Source data Block Start

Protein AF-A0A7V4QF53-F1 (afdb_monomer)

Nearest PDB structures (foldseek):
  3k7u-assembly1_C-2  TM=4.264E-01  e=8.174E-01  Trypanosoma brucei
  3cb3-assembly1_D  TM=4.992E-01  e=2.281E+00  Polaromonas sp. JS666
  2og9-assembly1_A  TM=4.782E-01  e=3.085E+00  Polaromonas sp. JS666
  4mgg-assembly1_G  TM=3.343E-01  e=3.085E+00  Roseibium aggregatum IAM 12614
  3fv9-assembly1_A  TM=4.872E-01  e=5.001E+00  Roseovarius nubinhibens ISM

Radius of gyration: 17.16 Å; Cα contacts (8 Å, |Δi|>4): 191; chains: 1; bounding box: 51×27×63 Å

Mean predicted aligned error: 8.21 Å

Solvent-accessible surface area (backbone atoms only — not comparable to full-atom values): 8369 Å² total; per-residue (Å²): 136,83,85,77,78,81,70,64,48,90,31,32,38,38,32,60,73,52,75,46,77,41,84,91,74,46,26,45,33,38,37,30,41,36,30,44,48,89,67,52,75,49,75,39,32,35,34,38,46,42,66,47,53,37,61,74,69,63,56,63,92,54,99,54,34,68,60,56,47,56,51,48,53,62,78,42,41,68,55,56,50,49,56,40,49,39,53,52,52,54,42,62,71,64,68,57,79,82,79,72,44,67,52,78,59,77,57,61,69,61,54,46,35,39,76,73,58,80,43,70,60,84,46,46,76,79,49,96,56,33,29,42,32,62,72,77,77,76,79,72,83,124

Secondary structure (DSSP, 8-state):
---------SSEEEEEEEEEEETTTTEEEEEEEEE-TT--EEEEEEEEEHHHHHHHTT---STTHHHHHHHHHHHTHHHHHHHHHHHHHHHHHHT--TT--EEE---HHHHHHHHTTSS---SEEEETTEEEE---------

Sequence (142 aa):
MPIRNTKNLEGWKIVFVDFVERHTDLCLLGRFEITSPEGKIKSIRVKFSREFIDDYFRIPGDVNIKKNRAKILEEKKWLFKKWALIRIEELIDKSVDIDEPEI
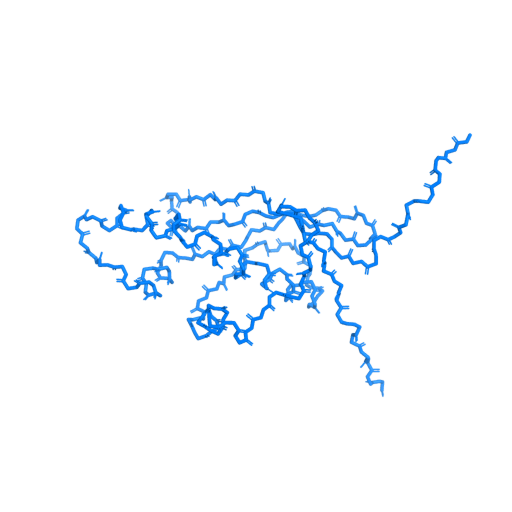FSKDSDWAKKIEEGSVLPRSQEIISNIYLYVPEKRIGFK

pLDDT: mean 80.64, std 16.79, range [35.28, 95.44]

Structure (mmCIF, N/CA/C/O backbone):
data_AF-A0A7V4QF53-F1
#
_entry.id   AF-A0A7V4QF53-F1
#
loop_
_atom_site.group_PDB
_atom_site.id
_atom_site.type_symbol
_atom_site.label_atom_id
_atom_site.label_alt_id
_atom_site.label_comp_id
_atom_site.label_asym_id
_atom_site.label_entity_id
_atom_site.label_seq_id
_atom_site.pdbx_PDB_ins_code
_atom_site.Cartn_x
_atom_site.Cartn_y
_atom_site.Cartn_z
_atom_site.occupancy
_atom_site.B_iso_or_equiv
_atom_site.auth_seq_id
_atom_site.auth_comp_id
_atom_site.auth_asym_id
_atom_site.auth_atom_id
_atom_site.pdbx_PDB_model_num
ATOM 1 N N . MET A 1 1 ? -2.479 4.295 43.417 1.00 43.31 1 MET A N 1
ATOM 2 C CA . MET A 1 1 ? -3.082 4.916 42.217 1.00 43.31 1 MET A CA 1
ATOM 3 C C . MET A 1 1 ? -2.532 4.215 40.987 1.00 43.31 1 MET A C 1
ATOM 5 O O . MET A 1 1 ? -1.325 4.296 40.799 1.00 43.31 1 MET A O 1
ATOM 9 N N . PRO A 1 2 ? -3.346 3.551 40.155 1.00 40.31 2 PRO A N 1
ATOM 10 C CA . PRO A 1 2 ? -2.981 3.301 38.774 1.00 40.31 2 PRO A CA 1
ATOM 11 C C . PRO A 1 2 ? -3.620 4.354 37.865 1.00 40.31 2 PRO A C 1
ATOM 13 O O . PRO A 1 2 ? -4.680 4.917 38.140 1.00 40.31 2 PRO A O 1
ATOM 16 N N . ILE A 1 3 ? -2.874 4.677 36.824 1.00 41.50 3 ILE A N 1
ATOM 17 C CA . ILE A 1 3 ? -3.004 5.850 35.976 1.00 41.50 3 ILE A CA 1
ATOM 18 C C . ILE A 1 3 ? -4.243 5.751 35.073 1.00 41.50 3 ILE A C 1
ATOM 20 O O . ILE A 1 3 ? -4.432 4.796 34.330 1.00 41.50 3 ILE A O 1
ATOM 24 N N . ARG A 1 4 ? -5.065 6.795 35.207 1.00 39.97 4 ARG A N 1
ATOM 25 C CA . ARG A 1 4 ? -6.075 7.388 34.317 1.00 39.97 4 ARG A CA 1
ATOM 26 C C . ARG A 1 4 ? -6.177 6.827 32.888 1.00 39.97 4 ARG A C 1
ATOM 28 O O . ARG A 1 4 ? -5.231 6.932 32.118 1.00 39.97 4 ARG A O 1
ATOM 35 N N . ASN A 1 5 ? -7.407 6.429 32.541 1.00 38.97 5 ASN A N 1
ATOM 36 C CA . ASN A 1 5 ? -8.049 6.527 31.225 1.00 38.97 5 ASN A CA 1
ATOM 37 C C . ASN A 1 5 ? -7.109 6.422 30.016 1.00 38.97 5 ASN A C 1
ATOM 39 O O . ASN A 1 5 ? -6.759 7.432 29.400 1.00 38.97 5 ASN A O 1
ATOM 43 N N . THR A 1 6 ? -6.847 5.195 29.568 1.00 41.16 6 THR A N 1
ATOM 44 C CA . THR A 1 6 ? -6.781 4.946 28.128 1.00 41.16 6 THR A CA 1
ATOM 45 C C . THR A 1 6 ? -8.135 5.348 27.561 1.00 41.16 6 THR A C 1
ATOM 47 O O . THR A 1 6 ? -9.095 4.585 27.620 1.00 41.16 6 THR A O 1
ATOM 50 N N . LYS A 1 7 ? -8.244 6.592 27.073 1.00 43.53 7 LYS A N 1
ATOM 51 C CA . LYS A 1 7 ? -9.245 6.930 26.061 1.00 43.53 7 LYS A CA 1
ATOM 52 C C . LYS A 1 7 ? -9.153 5.808 25.036 1.00 43.53 7 LYS A C 1
ATOM 54 O O . LYS A 1 7 ? -8.11
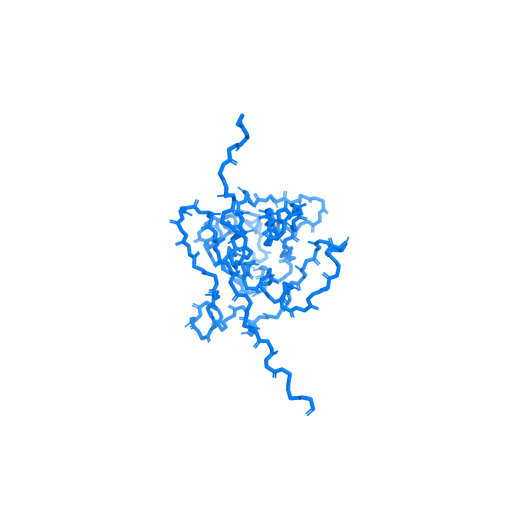4 5.693 24.388 1.00 43.53 7 LYS A O 1
ATOM 59 N N . ASN A 1 8 ? -10.177 4.958 24.972 1.00 45.56 8 ASN A N 1
ATOM 60 C CA . ASN A 1 8 ? -10.341 4.023 23.872 1.00 45.56 8 ASN A CA 1
ATOM 61 C C . ASN A 1 8 ? -10.093 4.843 22.610 1.00 45.56 8 ASN A C 1
ATOM 63 O O . ASN A 1 8 ? -10.771 5.849 22.390 1.00 45.56 8 ASN A O 1
ATOM 67 N N . LEU A 1 9 ? -9.053 4.499 21.852 1.00 52.59 9 LEU A N 1
ATOM 68 C CA . LEU A 1 9 ? -8.935 5.022 20.505 1.00 52.59 9 LEU A CA 1
ATOM 69 C C . LEU A 1 9 ? -10.222 4.561 19.826 1.00 52.59 9 LEU A C 1
ATOM 71 O O . LEU A 1 9 ? -10.431 3.363 19.675 1.00 52.59 9 LEU A O 1
ATOM 75 N N . GLU A 1 10 ? -11.117 5.485 19.476 1.00 71.44 10 GLU A N 1
ATOM 76 C CA . GLU A 1 10 ? -12.389 5.147 18.817 1.00 71.44 10 GLU A CA 1
ATOM 77 C C . GLU A 1 10 ? -12.176 4.575 17.396 1.00 71.44 10 GLU A C 1
ATOM 79 O O . GLU A 1 10 ? -13.132 4.341 16.663 1.00 71.44 10 GLU A O 1
ATOM 84 N N . GLY A 1 11 ? -10.923 4.319 17.005 1.00 83.88 11 GLY A N 1
ATOM 85 C CA . GLY A 1 11 ? -10.523 3.770 15.724 1.00 83.88 11 GLY A CA 1
ATOM 86 C C . GLY A 1 11 ? -9.234 2.957 15.809 1.00 83.88 11 GLY A C 1
ATOM 87 O O . GLY A 1 11 ? -8.521 2.936 16.813 1.00 83.88 11 GLY A O 1
ATOM 88 N N . TRP A 1 12 ? -8.938 2.286 14.709 1.00 91.62 12 TRP A N 1
ATOM 89 C CA . TRP A 1 12 ? -7.736 1.503 14.498 1.00 91.62 12 TRP A CA 1
ATOM 90 C C . TRP A 1 12 ? -6.549 2.416 14.226 1.00 91.62 12 TRP A C 1
ATOM 92 O O . TRP A 1 12 ? -6.600 3.278 13.349 1.00 91.62 12 TRP A O 1
ATOM 102 N N . LYS A 1 13 ? -5.448 2.197 14.938 1.00 93.75 13 LYS A N 1
ATOM 103 C CA . LYS A 1 13 ? -4.171 2.839 14.621 1.00 93.75 13 LYS A CA 1
ATOM 104 C C . LYS A 1 13 ? -3.445 1.983 13.591 1.00 93.75 13 LYS A C 1
ATOM 106 O O . LYS A 1 13 ? -3.256 0.800 13.835 1.00 93.75 13 LYS A O 1
ATOM 111 N N . ILE A 1 14 ? -3.005 2.570 12.486 1.00 94.19 14 ILE A N 1
ATOM 112 C CA . ILE A 1 14 ? -2.209 1.911 11.446 1.00 94.19 14 ILE A CA 1
ATOM 113 C C . ILE A 1 14 ? -0.855 2.619 11.383 1.00 94.19 14 ILE A C 1
ATOM 115 O O . ILE A 1 14 ? -0.785 3.827 11.178 1.00 94.19 14 ILE A O 1
ATOM 119 N N . VAL A 1 15 ? 0.233 1.881 11.564 1.00 95.44 15 VAL A N 1
ATOM 120 C CA . VAL A 1 15 ? 1.602 2.399 11.537 1.00 95.44 15 VAL A CA 1
ATOM 121 C C . VAL A 1 15 ? 2.335 1.776 10.363 1.00 95.44 15 VAL A C 1
ATOM 123 O O . VAL A 1 15 ? 2.461 0.557 10.284 1.00 95.44 15 VAL A O 1
ATOM 126 N N . PHE A 1 16 ? 2.825 2.605 9.448 1.00 95.12 16 PHE A N 1
ATOM 127 C CA . PHE A 1 16 ? 3.733 2.166 8.395 1.00 95.12 16 PHE A CA 1
ATOM 128 C C . PHE A 1 16 ? 5.135 1.973 8.977 1.00 95.12 16 PHE A C 1
ATOM 130 O O . PHE A 1 16 ? 5.695 2.901 9.560 1.00 95.12 16 PHE A O 1
ATOM 137 N N . VAL A 1 17 ? 5.692 0.776 8.796 1.00 93.69 17 VAL A N 1
ATOM 138 C CA . VAL A 1 17 ? 7.038 0.429 9.259 1.00 93.69 17 VAL A CA 1
ATOM 139 C C . VAL A 1 17 ? 8.038 0.714 8.144 1.00 93.69 17 VAL A C 1
ATOM 141 O O . VAL A 1 17 ? 8.851 1.626 8.262 1.00 93.69 17 VAL A O 1
ATOM 144 N N . ASP A 1 18 ? 7.957 -0.035 7.044 1.00 93.12 18 ASP A N 1
ATOM 145 C CA . ASP A 1 18 ? 8.812 0.127 5.869 1.00 93.12 18 ASP A CA 1
ATOM 146 C C . ASP A 1 18 ? 8.291 -0.664 4.652 1.00 93.12 18 ASP A C 1
ATOM 148 O O . ASP A 1 18 ? 7.254 -1.334 4.693 1.00 93.12 18 ASP A O 1
ATOM 152 N N . PHE A 1 19 ? 9.042 -0.573 3.551 1.00 91.31 19 PHE A N 1
ATOM 153 C CA . PHE A 1 19 ? 8.935 -1.473 2.410 1.00 91.31 19 PHE A CA 1
ATOM 154 C C . PHE A 1 19 ? 10.188 -2.343 2.324 1.00 91.31 19 PHE A C 1
ATOM 156 O O . PHE A 1 19 ? 11.302 -1.828 2.400 1.00 91.31 19 PHE A O 1
ATOM 163 N N . VAL A 1 20 ? 9.998 -3.645 2.120 1.00 88.38 20 VAL A N 1
ATOM 164 C CA . VAL A 1 20 ? 11.078 -4.615 1.918 1.00 88.38 20 VAL A CA 1
ATOM 165 C C . VAL A 1 20 ? 10.914 -5.262 0.549 1.00 88.38 20 VAL A C 1
ATOM 167 O O . VAL A 1 20 ? 9.858 -5.812 0.236 1.00 88.38 20 VAL A O 1
ATOM 170 N N . GLU A 1 21 ? 11.968 -5.231 -0.261 1.00 80.81 21 GLU A N 1
ATOM 171 C CA . GLU A 1 21 ? 12.035 -6.020 -1.489 1.00 80.81 21 GLU A CA 1
ATOM 172 C C . GLU A 1 21 ? 12.473 -7.448 -1.153 1.00 80.81 21 GLU A C 1
ATOM 174 O O . GLU A 1 21 ? 13.566 -7.674 -0.631 1.00 80.81 21 GLU A O 1
ATOM 179 N N . ARG A 1 22 ? 11.632 -8.443 -1.455 1.00 75.06 22 ARG A N 1
ATOM 180 C CA . ARG A 1 22 ? 12.043 -9.850 -1.356 1.00 75.06 22 ARG A CA 1
ATOM 181 C C . ARG A 1 22 ? 12.616 -10.321 -2.680 1.00 75.06 22 ARG A C 1
ATOM 183 O O . ARG A 1 22 ? 11.884 -10.497 -3.649 1.00 75.06 22 ARG A O 1
ATOM 190 N N . HIS A 1 23 ? 13.921 -10.581 -2.698 1.00 61.47 23 HIS A N 1
ATOM 191 C CA . HIS A 1 23 ? 14.631 -11.047 -3.891 1.00 61.47 23 HIS A CA 1
ATOM 192 C C . HIS A 1 23 ? 14.214 -12.449 -4.360 1.00 61.47 23 HIS A C 1
ATOM 194 O O . HIS A 1 23 ? 14.301 -12.723 -5.552 1.00 61.47 23 HIS A O 1
ATOM 200 N N . THR A 1 24 ? 13.746 -13.314 -3.454 1.00 58.09 24 THR A N 1
ATOM 201 C CA . THR A 1 24 ? 13.289 -14.678 -3.774 1.00 58.09 24 THR A CA 1
ATOM 202 C C . THR A 1 24 ? 11.937 -14.701 -4.480 1.00 58.09 24 THR A C 1
ATOM 204 O O . THR A 1 24 ? 11.761 -15.470 -5.417 1.00 58.09 24 THR A O 1
ATOM 207 N N . ASP A 1 25 ? 11.020 -13.819 -4.077 1.00 57.03 
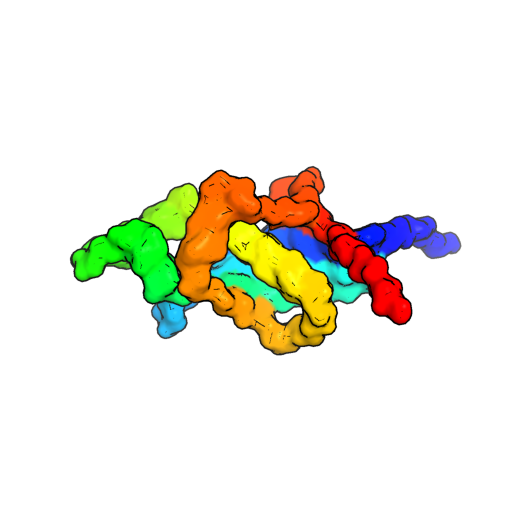25 ASP A N 1
ATOM 208 C CA . ASP A 1 25 ? 9.637 -13.783 -4.580 1.00 57.03 25 ASP A CA 1
ATOM 209 C C . ASP A 1 25 ? 9.396 -12.617 -5.550 1.00 57.03 25 ASP A C 1
ATOM 211 O O . ASP A 1 25 ? 8.274 -12.413 -6.004 1.00 57.03 25 ASP A O 1
ATOM 215 N N . LEU A 1 26 ? 10.442 -11.819 -5.807 1.00 67.06 26 LEU A N 1
ATOM 216 C CA . LEU A 1 26 ? 10.430 -10.600 -6.614 1.00 67.06 26 LEU A CA 1
ATOM 217 C C . LEU A 1 26 ? 9.172 -9.762 -6.344 1.00 67.06 26 LEU A C 1
ATOM 219 O O . LEU A 1 26 ? 8.350 -9.546 -7.222 1.00 67.06 26 LEU A O 1
ATOM 223 N N . CYS A 1 27 ? 8.980 -9.314 -5.108 1.00 78.12 27 CYS A N 1
ATOM 224 C CA . CYS A 1 27 ? 7.814 -8.515 -4.734 1.00 78.12 27 CYS A CA 1
ATOM 225 C C . CYS A 1 27 ? 8.198 -7.377 -3.789 1.00 78.12 27 CYS A C 1
ATOM 227 O O . CYS A 1 27 ? 9.209 -7.452 -3.083 1.00 78.12 27 CYS A O 1
ATOM 229 N N . LEU A 1 28 ? 7.368 -6.333 -3.778 1.00 87.56 28 LEU A N 1
ATOM 230 C CA . LEU A 1 28 ? 7.424 -5.271 -2.782 1.00 87.56 28 LEU A CA 1
ATOM 231 C C . LEU A 1 28 ? 6.484 -5.637 -1.629 1.00 87.56 28 LEU A C 1
ATOM 233 O O . LEU A 1 28 ? 5.282 -5.814 -1.840 1.00 87.56 28 LEU A O 1
ATOM 237 N N . LEU A 1 29 ? 7.022 -5.731 -0.413 1.00 89.94 29 LEU A N 1
ATOM 238 C CA . LEU A 1 29 ? 6.256 -5.989 0.805 1.00 89.94 29 LEU A CA 1
ATOM 239 C C . LEU A 1 29 ? 6.192 -4.731 1.666 1.00 89.94 29 LEU A C 1
ATOM 241 O O . LEU A 1 29 ? 7.209 -4.305 2.207 1.00 89.94 29 LEU A O 1
ATOM 245 N N . GLY A 1 30 ? 5.002 -4.157 1.825 1.00 91.06 30 GLY A N 1
ATOM 246 C CA . GLY A 1 30 ? 4.750 -3.072 2.773 1.00 91.06 30 GLY A CA 1
ATOM 247 C C . GLY A 1 30 ? 4.404 -3.623 4.145 1.00 91.06 30 GLY A C 1
ATOM 248 O O . GLY A 1 30 ? 3.385 -4.300 4.285 1.00 91.06 30 GLY A O 1
ATOM 249 N N . ARG A 1 31 ? 5.234 -3.340 5.151 1.00 92.94 31 ARG A N 1
ATOM 250 C CA . ARG A 1 31 ? 5.009 -3.774 6.534 1.00 92.94 31 ARG A CA 1
ATOM 251 C C . ARG A 1 31 ? 4.269 -2.703 7.320 1.00 92.94 31 ARG A C 1
ATOM 253 O O . ARG A 1 31 ? 4.681 -1.543 7.352 1.00 92.94 31 ARG A O 1
ATOM 260 N N . PHE A 1 32 ? 3.201 -3.124 7.984 1.00 93.44 32 PHE A N 1
ATOM 261 C CA . PHE A 1 32 ? 2.377 -2.274 8.827 1.00 93.44 32 PHE A CA 1
ATOM 262 C C . PHE A 1 32 ? 2.121 -2.944 10.173 1.00 93.44 32 PHE A C 1
ATOM 264 O O . PHE A 1 32 ? 2.020 -4.169 10.268 1.00 93.44 32 PHE A O 1
ATOM 271 N N . GLU A 1 33 ? 1.981 -2.132 11.208 1.00 93.31 33 GLU A N 1
ATOM 272 C CA . GLU A 1 33 ? 1.434 -2.549 12.494 1.00 93.31 33 GLU A CA 1
ATOM 273 C C . GLU A 1 33 ? 0.071 -1.908 12.663 1.00 93.31 33 GLU A C 1
ATOM 275 O O . GLU A 1 33 ? -0.082 -0.700 12.486 1.00 93.31 33 GLU A O 1
ATOM 280 N N . ILE A 1 34 ? -0.924 -2.711 13.013 1.00 91.81 34 ILE A N 1
ATOM 281 C CA . ILE A 1 34 ? -2.248 -2.206 13.334 1.00 91.81 34 ILE A CA 1
ATOM 282 C C . ILE A 1 34 ? -2.561 -2.463 14.800 1.00 91.81 34 ILE A C 1
ATOM 284 O O . ILE A 1 34 ? -2.238 -3.517 15.344 1.00 91.81 34 ILE A O 1
ATOM 288 N N . THR A 1 35 ? -3.176 -1.487 15.453 1.00 91.81 35 THR A N 1
ATOM 289 C CA . THR A 1 35 ? -3.669 -1.596 16.825 1.00 91.81 35 THR A CA 1
ATOM 290 C C . THR A 1 35 ? -5.177 -1.424 16.805 1.00 91.81 35 THR A C 1
ATOM 292 O O . THR A 1 35 ? -5.669 -0.392 16.341 1.00 91.81 35 THR A O 1
ATOM 295 N N . SER A 1 36 ? -5.896 -2.434 17.286 1.00 89.31 36 SER A N 1
ATOM 296 C CA . SER A 1 36 ? -7.348 -2.380 17.426 1.00 89.31 36 SER A CA 1
ATOM 297 C C . SER A 1 36 ? -7.764 -1.407 18.538 1.00 89.31 36 SER A C 1
ATOM 299 O O . SER A 1 36 ? -6.943 -1.093 19.408 1.00 89.31 36 SER A O 1
ATOM 301 N N . PRO A 1 37 ? -9.029 -0.950 18.561 1.00 86.44 37 PRO A N 1
ATOM 302 C CA . PRO A 1 37 ? -9.563 -0.120 19.646 1.00 86.44 37 PRO A CA 1
ATOM 303 C C . PRO A 1 37 ? -9.381 -0.728 21.046 1.00 86.44 37 PRO A C 1
ATOM 305 O O . PRO A 1 37 ? -9.195 -0.005 22.022 1.00 86.44 37 PRO A O 1
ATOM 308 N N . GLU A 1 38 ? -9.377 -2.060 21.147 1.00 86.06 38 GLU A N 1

Source data Block End

## Task item
Above are the records; print exactly the lines from the line with "ATOM 281 C CA" to the line with "ATOM 296 C CA", including both, and nothing else.

## Written solution
ATOM 281 C CA . ILE A 1 34 ? -2.248 -2.206 13.334 1.00 91.81 34 ILE A CA 1
ATOM 282 C C . ILE A 1 34 ? -2.561 -2.463 14.800 1.00 91.81 34 ILE A C 1
ATOM 284 O O . ILE A 1 34 ? -2.238 -3.517 15.344 1.00 91.81 34 ILE A O 1
ATOM 288 N N . THR A 1 35 ? -3.176 -1.487 15.453 1.00 91.81 35 THR A N 1
ATOM 289 C CA . THR A 1 35 ? -3.669 -1.596 16.825 1.00 91.81 35 THR A CA 1
ATOM 290 C C . THR A 1 35 ? -5.177 -1.424 16.805 1.00 91.81 35 THR A C 1
ATOM 292 O O . THR A 1 35 ? -5.669 -0.392 16.341 1.00 91.81 35 THR A O 1
ATOM 295 N N . SER A 1 36 ? -5.896 -2.434 17.286 1.00 89.31 36 SER A N 1
ATOM 296 C CA . SER A 1 36 ? -7.348 -2.380 17.426 1.00 89.31 36 SER A CA 1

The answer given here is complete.